Maybe you should fact check your AI outputs more if you think it only hallucinat...

simianwords · 2025-08-16T16:46:13 1755362773

The accuracy is high enough that I don't have to fact check too often.

platevoltage · 2025-08-16T23:12:42 1755385962

I totally get that you meant this in a nuanced way, but at face value it sort of reads like...

Joe Rogan has high enough accuracy that I don't have to fact check too often. Newsmax has high enough accuracy that I don't have to fact check too often, etc.

If you accept the output as accurate, why would fact checking even cross your mind?

gspetr · 2025-08-16T23:35:29 1755387329

Not a fan of that analogy.

There is no expectation (from a reasonable observer's POV) of a podcast host to be an expert at a very broad range of topics from science to business to art.

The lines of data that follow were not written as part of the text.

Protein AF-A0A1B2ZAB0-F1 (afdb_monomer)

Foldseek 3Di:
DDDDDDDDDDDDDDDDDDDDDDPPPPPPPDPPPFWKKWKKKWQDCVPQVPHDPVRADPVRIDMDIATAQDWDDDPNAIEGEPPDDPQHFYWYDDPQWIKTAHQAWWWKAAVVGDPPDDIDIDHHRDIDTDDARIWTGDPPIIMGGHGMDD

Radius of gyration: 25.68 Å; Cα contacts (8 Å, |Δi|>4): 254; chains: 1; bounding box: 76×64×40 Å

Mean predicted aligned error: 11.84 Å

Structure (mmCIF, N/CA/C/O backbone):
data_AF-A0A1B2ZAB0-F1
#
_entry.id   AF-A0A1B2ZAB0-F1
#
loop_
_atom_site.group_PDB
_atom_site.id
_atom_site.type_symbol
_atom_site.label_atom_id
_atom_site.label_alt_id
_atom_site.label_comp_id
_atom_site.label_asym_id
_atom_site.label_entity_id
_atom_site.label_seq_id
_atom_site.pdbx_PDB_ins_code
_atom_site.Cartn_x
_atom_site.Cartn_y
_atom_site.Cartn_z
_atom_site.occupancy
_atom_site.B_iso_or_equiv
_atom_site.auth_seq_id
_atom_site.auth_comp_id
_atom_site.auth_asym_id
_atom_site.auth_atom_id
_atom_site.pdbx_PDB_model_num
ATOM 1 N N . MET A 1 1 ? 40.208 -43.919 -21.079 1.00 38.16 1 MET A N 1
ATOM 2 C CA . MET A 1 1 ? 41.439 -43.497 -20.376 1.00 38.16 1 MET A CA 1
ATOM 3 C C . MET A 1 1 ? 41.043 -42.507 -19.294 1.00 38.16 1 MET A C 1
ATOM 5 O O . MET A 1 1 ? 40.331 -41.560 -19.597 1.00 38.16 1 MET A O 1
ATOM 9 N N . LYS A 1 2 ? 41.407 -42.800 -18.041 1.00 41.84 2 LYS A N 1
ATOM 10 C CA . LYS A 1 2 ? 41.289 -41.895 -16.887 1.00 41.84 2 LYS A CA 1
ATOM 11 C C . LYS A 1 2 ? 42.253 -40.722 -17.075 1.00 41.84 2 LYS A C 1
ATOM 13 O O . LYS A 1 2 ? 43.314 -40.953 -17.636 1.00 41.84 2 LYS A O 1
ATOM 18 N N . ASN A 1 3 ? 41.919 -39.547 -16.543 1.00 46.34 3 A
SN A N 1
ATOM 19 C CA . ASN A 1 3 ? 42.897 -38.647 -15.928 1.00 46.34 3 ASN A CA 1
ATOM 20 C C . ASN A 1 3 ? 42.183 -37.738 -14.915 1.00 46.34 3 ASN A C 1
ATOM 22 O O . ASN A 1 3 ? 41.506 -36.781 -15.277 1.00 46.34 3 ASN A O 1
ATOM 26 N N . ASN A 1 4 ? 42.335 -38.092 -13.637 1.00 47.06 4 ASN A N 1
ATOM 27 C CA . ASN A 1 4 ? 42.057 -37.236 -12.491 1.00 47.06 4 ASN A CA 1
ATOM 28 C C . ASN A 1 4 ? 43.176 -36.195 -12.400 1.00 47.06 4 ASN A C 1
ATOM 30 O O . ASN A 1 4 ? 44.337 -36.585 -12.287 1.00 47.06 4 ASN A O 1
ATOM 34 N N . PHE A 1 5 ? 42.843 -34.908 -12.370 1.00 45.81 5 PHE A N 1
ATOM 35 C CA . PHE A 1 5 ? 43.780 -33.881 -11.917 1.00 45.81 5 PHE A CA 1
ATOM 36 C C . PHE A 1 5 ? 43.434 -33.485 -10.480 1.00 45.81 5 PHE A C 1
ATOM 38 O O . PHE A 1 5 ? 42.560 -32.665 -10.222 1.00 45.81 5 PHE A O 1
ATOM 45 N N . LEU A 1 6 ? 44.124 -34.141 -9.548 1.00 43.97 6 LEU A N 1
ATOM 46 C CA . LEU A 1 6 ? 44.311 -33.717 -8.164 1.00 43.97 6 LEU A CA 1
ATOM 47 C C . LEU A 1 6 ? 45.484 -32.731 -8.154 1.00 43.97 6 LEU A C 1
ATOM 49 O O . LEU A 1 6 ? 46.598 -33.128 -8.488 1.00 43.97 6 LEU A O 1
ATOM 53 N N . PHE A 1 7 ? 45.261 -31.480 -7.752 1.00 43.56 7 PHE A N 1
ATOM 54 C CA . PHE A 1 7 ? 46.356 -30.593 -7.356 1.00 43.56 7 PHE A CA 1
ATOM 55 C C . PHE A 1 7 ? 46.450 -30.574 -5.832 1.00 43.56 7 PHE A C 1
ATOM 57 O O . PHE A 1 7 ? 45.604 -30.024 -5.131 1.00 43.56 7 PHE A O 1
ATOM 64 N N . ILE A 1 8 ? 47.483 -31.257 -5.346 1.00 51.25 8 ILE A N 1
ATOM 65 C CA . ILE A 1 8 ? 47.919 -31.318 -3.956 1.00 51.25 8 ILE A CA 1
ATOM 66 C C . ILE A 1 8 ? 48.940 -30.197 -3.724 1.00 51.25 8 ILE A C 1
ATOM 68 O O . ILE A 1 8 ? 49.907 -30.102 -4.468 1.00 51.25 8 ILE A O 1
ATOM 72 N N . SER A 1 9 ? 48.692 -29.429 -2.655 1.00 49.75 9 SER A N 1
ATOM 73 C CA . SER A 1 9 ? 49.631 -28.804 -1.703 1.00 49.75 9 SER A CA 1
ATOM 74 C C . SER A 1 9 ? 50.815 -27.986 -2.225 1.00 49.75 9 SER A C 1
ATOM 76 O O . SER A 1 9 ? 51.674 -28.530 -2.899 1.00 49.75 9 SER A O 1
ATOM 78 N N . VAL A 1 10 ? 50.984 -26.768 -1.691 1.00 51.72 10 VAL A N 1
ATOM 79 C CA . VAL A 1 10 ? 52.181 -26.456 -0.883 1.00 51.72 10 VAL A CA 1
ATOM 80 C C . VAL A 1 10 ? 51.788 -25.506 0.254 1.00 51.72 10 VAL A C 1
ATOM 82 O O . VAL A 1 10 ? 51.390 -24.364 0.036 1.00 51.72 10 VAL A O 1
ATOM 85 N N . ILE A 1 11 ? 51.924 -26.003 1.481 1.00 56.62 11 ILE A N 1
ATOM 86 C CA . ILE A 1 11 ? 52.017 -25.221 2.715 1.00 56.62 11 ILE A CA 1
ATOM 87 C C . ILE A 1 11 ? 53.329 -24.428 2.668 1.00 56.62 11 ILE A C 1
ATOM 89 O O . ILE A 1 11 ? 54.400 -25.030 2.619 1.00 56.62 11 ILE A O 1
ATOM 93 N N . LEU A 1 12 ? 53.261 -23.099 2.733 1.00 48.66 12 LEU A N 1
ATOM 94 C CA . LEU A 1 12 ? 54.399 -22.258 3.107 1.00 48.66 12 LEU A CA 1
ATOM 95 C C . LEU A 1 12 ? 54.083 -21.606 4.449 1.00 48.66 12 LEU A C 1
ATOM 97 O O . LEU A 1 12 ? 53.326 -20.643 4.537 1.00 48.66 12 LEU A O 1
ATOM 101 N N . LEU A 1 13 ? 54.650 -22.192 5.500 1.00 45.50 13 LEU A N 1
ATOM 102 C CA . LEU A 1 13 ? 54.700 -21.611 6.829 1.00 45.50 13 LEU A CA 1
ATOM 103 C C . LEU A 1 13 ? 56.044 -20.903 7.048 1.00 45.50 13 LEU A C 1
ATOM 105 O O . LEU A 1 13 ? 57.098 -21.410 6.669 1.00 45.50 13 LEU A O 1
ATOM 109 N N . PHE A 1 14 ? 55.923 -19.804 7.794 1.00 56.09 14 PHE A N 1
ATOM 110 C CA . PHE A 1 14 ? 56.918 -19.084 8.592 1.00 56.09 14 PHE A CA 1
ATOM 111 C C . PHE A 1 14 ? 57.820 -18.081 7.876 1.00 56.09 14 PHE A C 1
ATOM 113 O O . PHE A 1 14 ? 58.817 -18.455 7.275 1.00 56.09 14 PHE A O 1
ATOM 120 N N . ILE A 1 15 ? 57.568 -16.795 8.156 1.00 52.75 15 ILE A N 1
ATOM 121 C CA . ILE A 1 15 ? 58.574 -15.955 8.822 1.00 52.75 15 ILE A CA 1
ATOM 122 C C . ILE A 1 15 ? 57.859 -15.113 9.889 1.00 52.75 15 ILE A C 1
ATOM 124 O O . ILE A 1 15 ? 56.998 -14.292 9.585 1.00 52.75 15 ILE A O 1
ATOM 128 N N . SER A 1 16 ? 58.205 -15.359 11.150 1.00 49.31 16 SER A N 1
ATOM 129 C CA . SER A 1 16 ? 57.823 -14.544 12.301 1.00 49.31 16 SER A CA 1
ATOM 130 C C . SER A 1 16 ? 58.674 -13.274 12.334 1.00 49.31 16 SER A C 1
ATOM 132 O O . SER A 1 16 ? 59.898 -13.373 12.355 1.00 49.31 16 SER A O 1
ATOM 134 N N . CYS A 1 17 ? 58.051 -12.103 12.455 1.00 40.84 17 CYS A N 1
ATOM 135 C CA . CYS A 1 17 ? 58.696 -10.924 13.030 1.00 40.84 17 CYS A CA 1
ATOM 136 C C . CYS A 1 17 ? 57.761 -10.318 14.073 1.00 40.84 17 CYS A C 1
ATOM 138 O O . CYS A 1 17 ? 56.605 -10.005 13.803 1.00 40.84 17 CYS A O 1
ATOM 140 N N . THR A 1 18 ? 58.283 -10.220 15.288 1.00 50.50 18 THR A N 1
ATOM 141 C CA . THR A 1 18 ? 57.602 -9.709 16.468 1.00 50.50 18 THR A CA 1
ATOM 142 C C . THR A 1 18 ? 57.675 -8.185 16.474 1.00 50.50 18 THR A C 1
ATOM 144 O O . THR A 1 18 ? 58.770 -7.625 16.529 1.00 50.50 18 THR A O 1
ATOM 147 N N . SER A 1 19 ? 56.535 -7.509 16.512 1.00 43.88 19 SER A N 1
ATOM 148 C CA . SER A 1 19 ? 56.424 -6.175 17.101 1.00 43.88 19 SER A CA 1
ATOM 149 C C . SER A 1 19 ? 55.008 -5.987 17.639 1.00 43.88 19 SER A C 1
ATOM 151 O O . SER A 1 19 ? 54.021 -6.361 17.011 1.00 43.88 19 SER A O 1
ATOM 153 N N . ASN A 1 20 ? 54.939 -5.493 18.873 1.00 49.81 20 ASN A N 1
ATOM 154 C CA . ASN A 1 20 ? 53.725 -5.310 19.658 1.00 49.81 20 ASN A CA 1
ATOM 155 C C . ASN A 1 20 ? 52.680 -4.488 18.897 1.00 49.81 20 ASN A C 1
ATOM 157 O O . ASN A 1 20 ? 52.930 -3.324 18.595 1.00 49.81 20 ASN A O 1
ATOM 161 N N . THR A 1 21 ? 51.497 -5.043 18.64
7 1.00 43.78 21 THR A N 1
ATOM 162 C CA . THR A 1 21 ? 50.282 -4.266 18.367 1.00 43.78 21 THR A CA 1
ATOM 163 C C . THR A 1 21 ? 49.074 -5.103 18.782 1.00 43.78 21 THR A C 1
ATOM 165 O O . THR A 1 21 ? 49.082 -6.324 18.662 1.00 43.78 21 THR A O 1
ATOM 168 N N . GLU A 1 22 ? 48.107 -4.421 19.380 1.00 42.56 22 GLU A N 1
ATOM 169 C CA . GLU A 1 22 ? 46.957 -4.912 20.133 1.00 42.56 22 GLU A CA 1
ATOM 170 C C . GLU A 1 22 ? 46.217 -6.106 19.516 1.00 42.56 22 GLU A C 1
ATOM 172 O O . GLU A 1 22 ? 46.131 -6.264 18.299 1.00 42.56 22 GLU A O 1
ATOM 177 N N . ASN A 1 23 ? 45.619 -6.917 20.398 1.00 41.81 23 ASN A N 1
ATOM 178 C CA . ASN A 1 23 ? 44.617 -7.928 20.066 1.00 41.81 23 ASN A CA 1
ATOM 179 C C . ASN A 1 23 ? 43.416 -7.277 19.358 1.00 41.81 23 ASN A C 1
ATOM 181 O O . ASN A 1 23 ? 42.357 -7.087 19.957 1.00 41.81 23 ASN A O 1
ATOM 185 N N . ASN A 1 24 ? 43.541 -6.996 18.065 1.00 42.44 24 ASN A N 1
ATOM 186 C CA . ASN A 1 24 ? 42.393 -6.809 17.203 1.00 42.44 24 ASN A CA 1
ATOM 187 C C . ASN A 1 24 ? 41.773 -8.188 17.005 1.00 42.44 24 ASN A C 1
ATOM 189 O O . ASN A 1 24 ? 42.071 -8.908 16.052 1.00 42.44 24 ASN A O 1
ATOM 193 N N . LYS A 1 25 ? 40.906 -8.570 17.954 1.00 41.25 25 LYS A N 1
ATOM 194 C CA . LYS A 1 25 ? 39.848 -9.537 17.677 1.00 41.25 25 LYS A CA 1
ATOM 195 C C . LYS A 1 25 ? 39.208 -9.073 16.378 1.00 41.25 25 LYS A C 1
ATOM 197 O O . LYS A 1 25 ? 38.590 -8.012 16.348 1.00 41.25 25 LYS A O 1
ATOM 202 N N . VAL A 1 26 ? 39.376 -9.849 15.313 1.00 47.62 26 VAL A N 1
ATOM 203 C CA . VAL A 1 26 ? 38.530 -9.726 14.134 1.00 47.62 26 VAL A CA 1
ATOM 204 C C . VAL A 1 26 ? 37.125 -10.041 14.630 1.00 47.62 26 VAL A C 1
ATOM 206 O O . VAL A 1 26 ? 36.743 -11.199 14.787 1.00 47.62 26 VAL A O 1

But there is one from LLMs, even just from the fact that AI companies diligently post various benchmarks including trivia on those topics.

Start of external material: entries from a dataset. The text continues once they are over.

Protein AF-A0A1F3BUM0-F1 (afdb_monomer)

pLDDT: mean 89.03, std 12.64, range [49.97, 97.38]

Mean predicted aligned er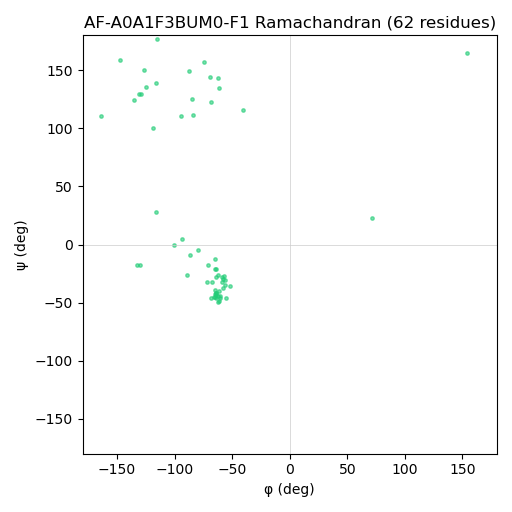ror: 4.98 Å

Radius of gyration: 12.05 Å; Cα contacts (8 Å, |Δi|>4): 40; chains: 1; bounding box: 28×22×31 Å

Structure (mmCIF, N/CA/C/O backbone):
data_AF-A0A1F3BUM0-F1
#
_entry.id   AF-A0A1F3BUM0-F1
#
loop_
_atom_site.group_PDB
_atom_site.id
_atom_site.type_symbol
_atom_site.label_atom_id
_atom_site.label_alt_id
_atom_site.label_comp_id
_atom_site.label_asym_id
_atom_site.label_entity_id
_atom_site.label_seq_id
_atom_site.pdbx_PDB_ins_code
_atom_site.Cartn_x
_atom_site.Cartn_y
_atom_site.Cartn_z
_atom_site.occupancy
_atom_site.B_iso_or_equiv
_atom_site.auth_seq_id
_atom_site.auth_comp_id
_atom_site.auth_asym_id
_atom_site.auth_atom_id
_atom_site.pdbx_PDB_model_num
ATOM 1 N N . MET A 1 1 ? -8.569 10.625 18.906 1.00 49.97 1 MET A N 1
ATOM 2 C CA . MET A 1 1 ? -7.840 9.691 18.017 1.00 49.97 1 MET A CA 1
ATOM 3 C C . MET A 1 1 ? -8.268 8.237 18.240 1.00 49.97 1 MET A C 1
ATOM 5 O O . MET A 1 1 ? -7.436 7.422 18.607 1.00 49.97 1 MET A O 1
ATOM 9 N N . ARG A 1 2 ? -9.542 7.910 17.993 1.00 58.22 2 ARG A N 1
ATOM 10 C CA . ARG A 1 2 ? -10.027 6.611 17.490 1.00 58.22 2 ARG A CA 1
ATOM 11 C C . ARG A 1 2 ? -11.452 6.854 17.004 1.00 58.22 2 ARG A C 1
ATOM 13 O O . ARG A 1 2 ? -12.303 7.114 17.840 1.00 58.22 2 ARG A O 1
ATOM 20 N N . GLU A 1 3 ? -11.681 6.794 15.698 1.00 53.31 3 GLU A N 1
ATOM 21 C CA . GLU A 1 3 ? -13.033 6.563 15.157 1.00 53.31 3 GLU A CA 1
ATOM 22 C C . GLU A 1 3 ? -13.051 5.487 14.065 1.00 53.31 3 GLU A C 1
ATOM 24 O O . GLU A 1 3 ? -14.087 4.866 13.866 1.00 53.31 3 GLU A O 1
ATOM 29 N N . HIS A 1 4 ? -11.910 5.134 13.461 1.00 59.53 4 HIS A N 1
ATOM 30 C CA . HIS A 1 4 ? -11.754 3.886 12.705 1.00 59.53 4 HIS A CA 1
ATOM 31 C C . HIS A 1 4 ? -10.671 3.045 13.378 1.00 59.53 4 HIS A C 1
ATOM 33 O O . HIS A 1 4 ? -9.484 3.360 13.337 1.00 59.53 4 HIS A O 1
ATOM 39 N N . GLY A 1 5 ? -11.120 2.059 14.155 1.00 57.19 5 GLY A N 1
ATOM 40 C CA . GLY A 1 5 ? -10.244 1.104 14.816 1.00 57.19 5 GLY A CA 1
ATOM 41 C C . GLY A 1 5 ? -9.597 0.193 13.783 1.00 57.19 5 GLY A C 1
ATOM 42 O O . GLY A 1 5 ? -10.234 -0.155 12.797 1.00 57.19 5 GLY A O 1
ATOM 43 N N . TYR A 1 6 ? -8.343 -0.181 14.039 1.00 64.38 6 TYR A N 1
ATOM 44 C CA . TYR A 1 6 ? -7.700 -1.327 13.405 1.00 64.38 6 TYR A CA 1
ATOM 45 C C . TYR A 1 6 ? -8.703 -2.482 13.301 1.00 64.38 6 TYR A C 1
ATOM 47 O O . TYR A 1 6 ? -9.184 -2.972 14.327 1.00 64.38 6 TYR A O 1
ATOM 55 N N . ASP A 1 7 ? -9.036 -2.850 12.070 1.00 71.00 7 ASP A N 1
ATOM 56 C CA . ASP A 1 7 ? -9.890 -3.985 11.771 1.00 71.00 7 ASP A CA 1
ATOM 57 C C . ASP A 1 7 ? -8.980 -5.193 11.495 1.00 71.00 7 ASP A C 1
ATOM 59 O O . ASP A 1 7 ? -8.262 -5.201 10.489 1.00 71.00 7 ASP A O 1
ATOM 63 N N . PRO A 1 8 ? -8.956 -6.200 12.389 1.00 69.12 8 PRO A N 1
ATOM 64 C CA . PRO A 1 8 ? -8.100 -7.371 12.235 1.00 69.12 8 PRO A CA 1
ATOM 65 C C . PRO A 1 8 ? -8.460 -8.235 11.017 1.00 69.12 8 PRO A C 1
ATOM 67 O O . PRO A 1 8 ? -7.673 -9.111 10.662 1.00 69.12 8 PRO A O 1
ATOM 70 N N . GLU A 1 9 ? -9.612 -8.015 10.374 1.00 82.81 9 GLU A N 1
ATOM 71 C CA . GLU A 1 9 ? -10.014 -8.739 9.163 1.00 82.81 9 GLU A CA 1
ATOM 72 C C . GLU A 1 9 ? -9.473 -8.105 7.871 1.00 82.81 9 GLU A C 1
ATOM 74 O O . GLU A 1 9 ? -9.537 -8.716 6.799 1.00 82.81 9 GLU A O 1
ATOM 79 N N . GLN A 1 10 ? -8.885 -6.905 7.944 1.00 83.44 10 GLN A N 1
ATOM 80 C CA . GLN A 1 10 ? -8.286 -6.268 6.776 1.00 83.44 10 GLN A CA 1
ATOM 81 C C . GLN A 1 10 ? -7.044 -7.030 6.310 1.00 83.44 10 GLN A C 1
ATOM 83 O O . GLN A 1 10 ? -6.058 -7.191 7.030 1.00 83.44 10 GLN A O 1
ATOM 88 N N . THR A 1 11 ? -7.071 -7.461 5.050 1.00 88.50 11 THR A N 1
ATOM 89 C CA . THR A 1 11 ? -5.967 -8.173 4.404 1.00 88.50 11 THR A CA 1
ATOM 90 C C . THR A 1 11 ? -5.577 -7.484 3.105 1.00 88.50 11 THR A C 1
ATOM 92 O O . THR A 1 11 ? -6.390 -6.843 2.439 1.00 88.50 11 THR A O 1
ATOM 95 N N . LEU A 1 12 ? -4.299 -7.598 2.747 1.00 94.06 12 LEU A N 1
ATOM 96 C CA . LEU A 1 12 ? -3.762 -7.024 1.522 1.00 94.06 12 LEU A CA 1
ATOM 97 C C . LEU A 1 12 ? -2.872 -8.035 0.820 1.00 94.06 12 LEU A C 1
ATOM 99 O O . LEU A 1 12 ? -1.899 -8.519 1.398 1.00 94.06 12 LEU A O 1
ATOM 103 N N . HIS A 1 13 ? -3.192 -8.323 -0.438 1.00 94.88 13 HIS A N 1
ATOM 104 C CA . HIS A 1 13 ? -2.448 -9.260 -1.270 1.00 94.88 13 HIS A CA 1
ATOM 105 C C . HIS A 1 13 ? -1.820 -8.526 -2.455 1.00 94.88 13 HIS A C 1
ATOM 107 O O . HIS A 1 13 ? -2.451 -7.682 -3.090 1.00 94.88 13 HIS A O 1
ATOM 113 N N . CYS A 1 14 ? -0.578 -8.878 -2.773 1.00 96.69 14 CYS A N 1
ATOM 114 C CA . CYS A 1 14 ? 0.139 -8.374 -3.936 1.00 96.69 14 CYS A CA 1
ATOM 115 C C . CYS A 1 14 ? 0.738 -9.560 -4.694 1.00 96.69 14 CYS A C 1
ATOM 117 O O . CYS A 1 14 ? 1.385 -10.413 -4.088 1.00 96.69 14 CYS A O 1
ATOM 119 N N . ILE A 1 15 ? 0.509 -9.626 -6.006 1.00 96.44 15 ILE A N 1
ATOM 120 C CA . ILE A 1 15 ? 0.978 -10.715 -6.870 1.00 96.44 15 ILE A CA 1
ATOM 121 C C . ILE A 1 15 ? 1.686 -10.097 -8.076 1.00 96.44 15 ILE A C 1
ATOM 123 O O . ILE A 1 15 ? 1.140 -9.214 -8.734 1.00 96.44 15 ILE A O 1
ATOM 127 N N . GLY A 1 16 ? 2.901 -10.565 -8.359 1.00 95.56 16 GLY A N 1
ATOM 128 C CA . GLY A 1 16 ? 3.732 -10.108 -9.474 1.00 95.56 16 GLY A CA 1
ATOM 129 C C . GLY A 1 16 ? 5.221 -10.317 -9.197 1.00 95.56 16 GLY A C 1
ATOM 130 O O . GLY A 1 16 ? 5.615 -10.524 -8.051 1.00 95.56 16 GLY A O 1
ATOM 131 N N . GLU A 1 17 ? 6.053 -10.233 -10.240 1.00 96.06 17 GLU A N 1
ATOM 132 C CA . GLU A 1 17 ? 7.509 -10.477 -10.182 1.00 96.06 17 GLU A CA 1
ATOM 133 C C . GLU A 1 17 ? 8.217 -9.667 -9.083 1.00 96.06 17 GLU A C 1
ATOM 135 O O . GLU A 1 17 ? 9.124 -10.155 -8.416 1.00 96.06 17 GLU A O 1
ATOM 140 N N . ARG A 1 18 ? 7.758 -8.435 -8.852 1.00 96.06 18 ARG A N 1
ATOM 141 C CA . ARG A 1 18 ? 8.327 -7.489 -7.884 1.00 96.06 18 ARG A CA 1
ATOM 142 C C . ARG A 1 18 ? 7.356 -7.148 -6.748 1.00 96.06 18 ARG A C 1
ATOM 144 O O . ARG A 1 18 ? 7.420 -6.061 -6.187 1.00 96.06 18 ARG A O 1
ATOM 151 N N . ALA A 1 19 ? 6.443 -8.057 -6.397 1.00 97.19 19 ALA A N 1
ATOM 152 C CA . ALA A 1 19 ? 5.458 -7.824 -5.333 1.00 97.19 19 ALA A CA 1
ATOM 153 C C . ALA A 1 19 ? 6.109 -7.508 -3.971 1.00 97.19 19 ALA A C 1
ATOM 155 O O . ALA A 1 19 ? 5.641 -6.628 -3.245 1.00 97.19 19 ALA A O 1
ATOM 156 N N . ALA A 1 20 ? 7.227 -8.170 -3.653 1.00 96.62 20 ALA A N 1
ATOM 157 C CA . ALA A 1 20 ? 7.989 -7.935 -2.423 1.00 96.62 20 ALA A CA 1
ATOM 158 C C . ALA A 1 20 ? 8.482 -6.478 -2.285 1.00 96.62 20 ALA A C 1
ATOM 160 O O . ALA A 1 20 ? 8.571 -5.953 -1.176 1.00 96.62 20 ALA A O 1
ATOM 161 N N . GLU A 1 21 ? 8.703 -5.790 -3.408 1.00 96.12 21 GLU A N 1
ATOM 162 C CA . GLU A 1 21 ? 9.177 -4.404 -3.450 1.00 96.12 21 GLU A CA 1
ATOM 163 C C . GLU A 1 21 ? 8.118 -3.392 -3.002 1.00 96.12 21 GLU A C 1
ATOM 165 O O . GLU A 1 21 ? 8.457 -2.252 -2.707 1.00 96.12 21 GLU A O 1
ATOM 170 N N . ILE A 1 22 ? 6.836 -3.771 -2.972 1.00 96.50 22 ILE A N 1
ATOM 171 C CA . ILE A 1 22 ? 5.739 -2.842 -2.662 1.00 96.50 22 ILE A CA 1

simianwords · 2025-08-17T04:44:23 1755405863

Do you question everything your dad says?

platevoltage · 2025-08-17T05:49:27 1755409767

If it's about classic American cars, no. Anything else, usually.

collingreen · 2025-08-16T17:23:52 1755365032

Without some exploratory fact checking how do you estimate how high the accuracy is and how often you should be fact checking to maintain a good understanding?

simianwords · 2025-08-16T20:07:45 1755374865

I did initial tests so that I don't have to do it anymore.

jibal · 2025-08-17T02:33:02 1755397982

Everyone else has done tests that indicate that you do.

glenstein · 2025-08-17T10:51:28 1755427888

And this is why you can't use personal anecdotes to settle questions of software performance.

Comment sections are never good at being accountable for how vibes-driven they are when selecting which anecdotes to prefer.

malfist · 2025-08-16T20:22:50 1755375770

If there's one thing that's constant it's that these systems change.

mvdtnz · 2025-08-17T00:07:52 1755389272

If you're not fact checking it how could you possibly know that?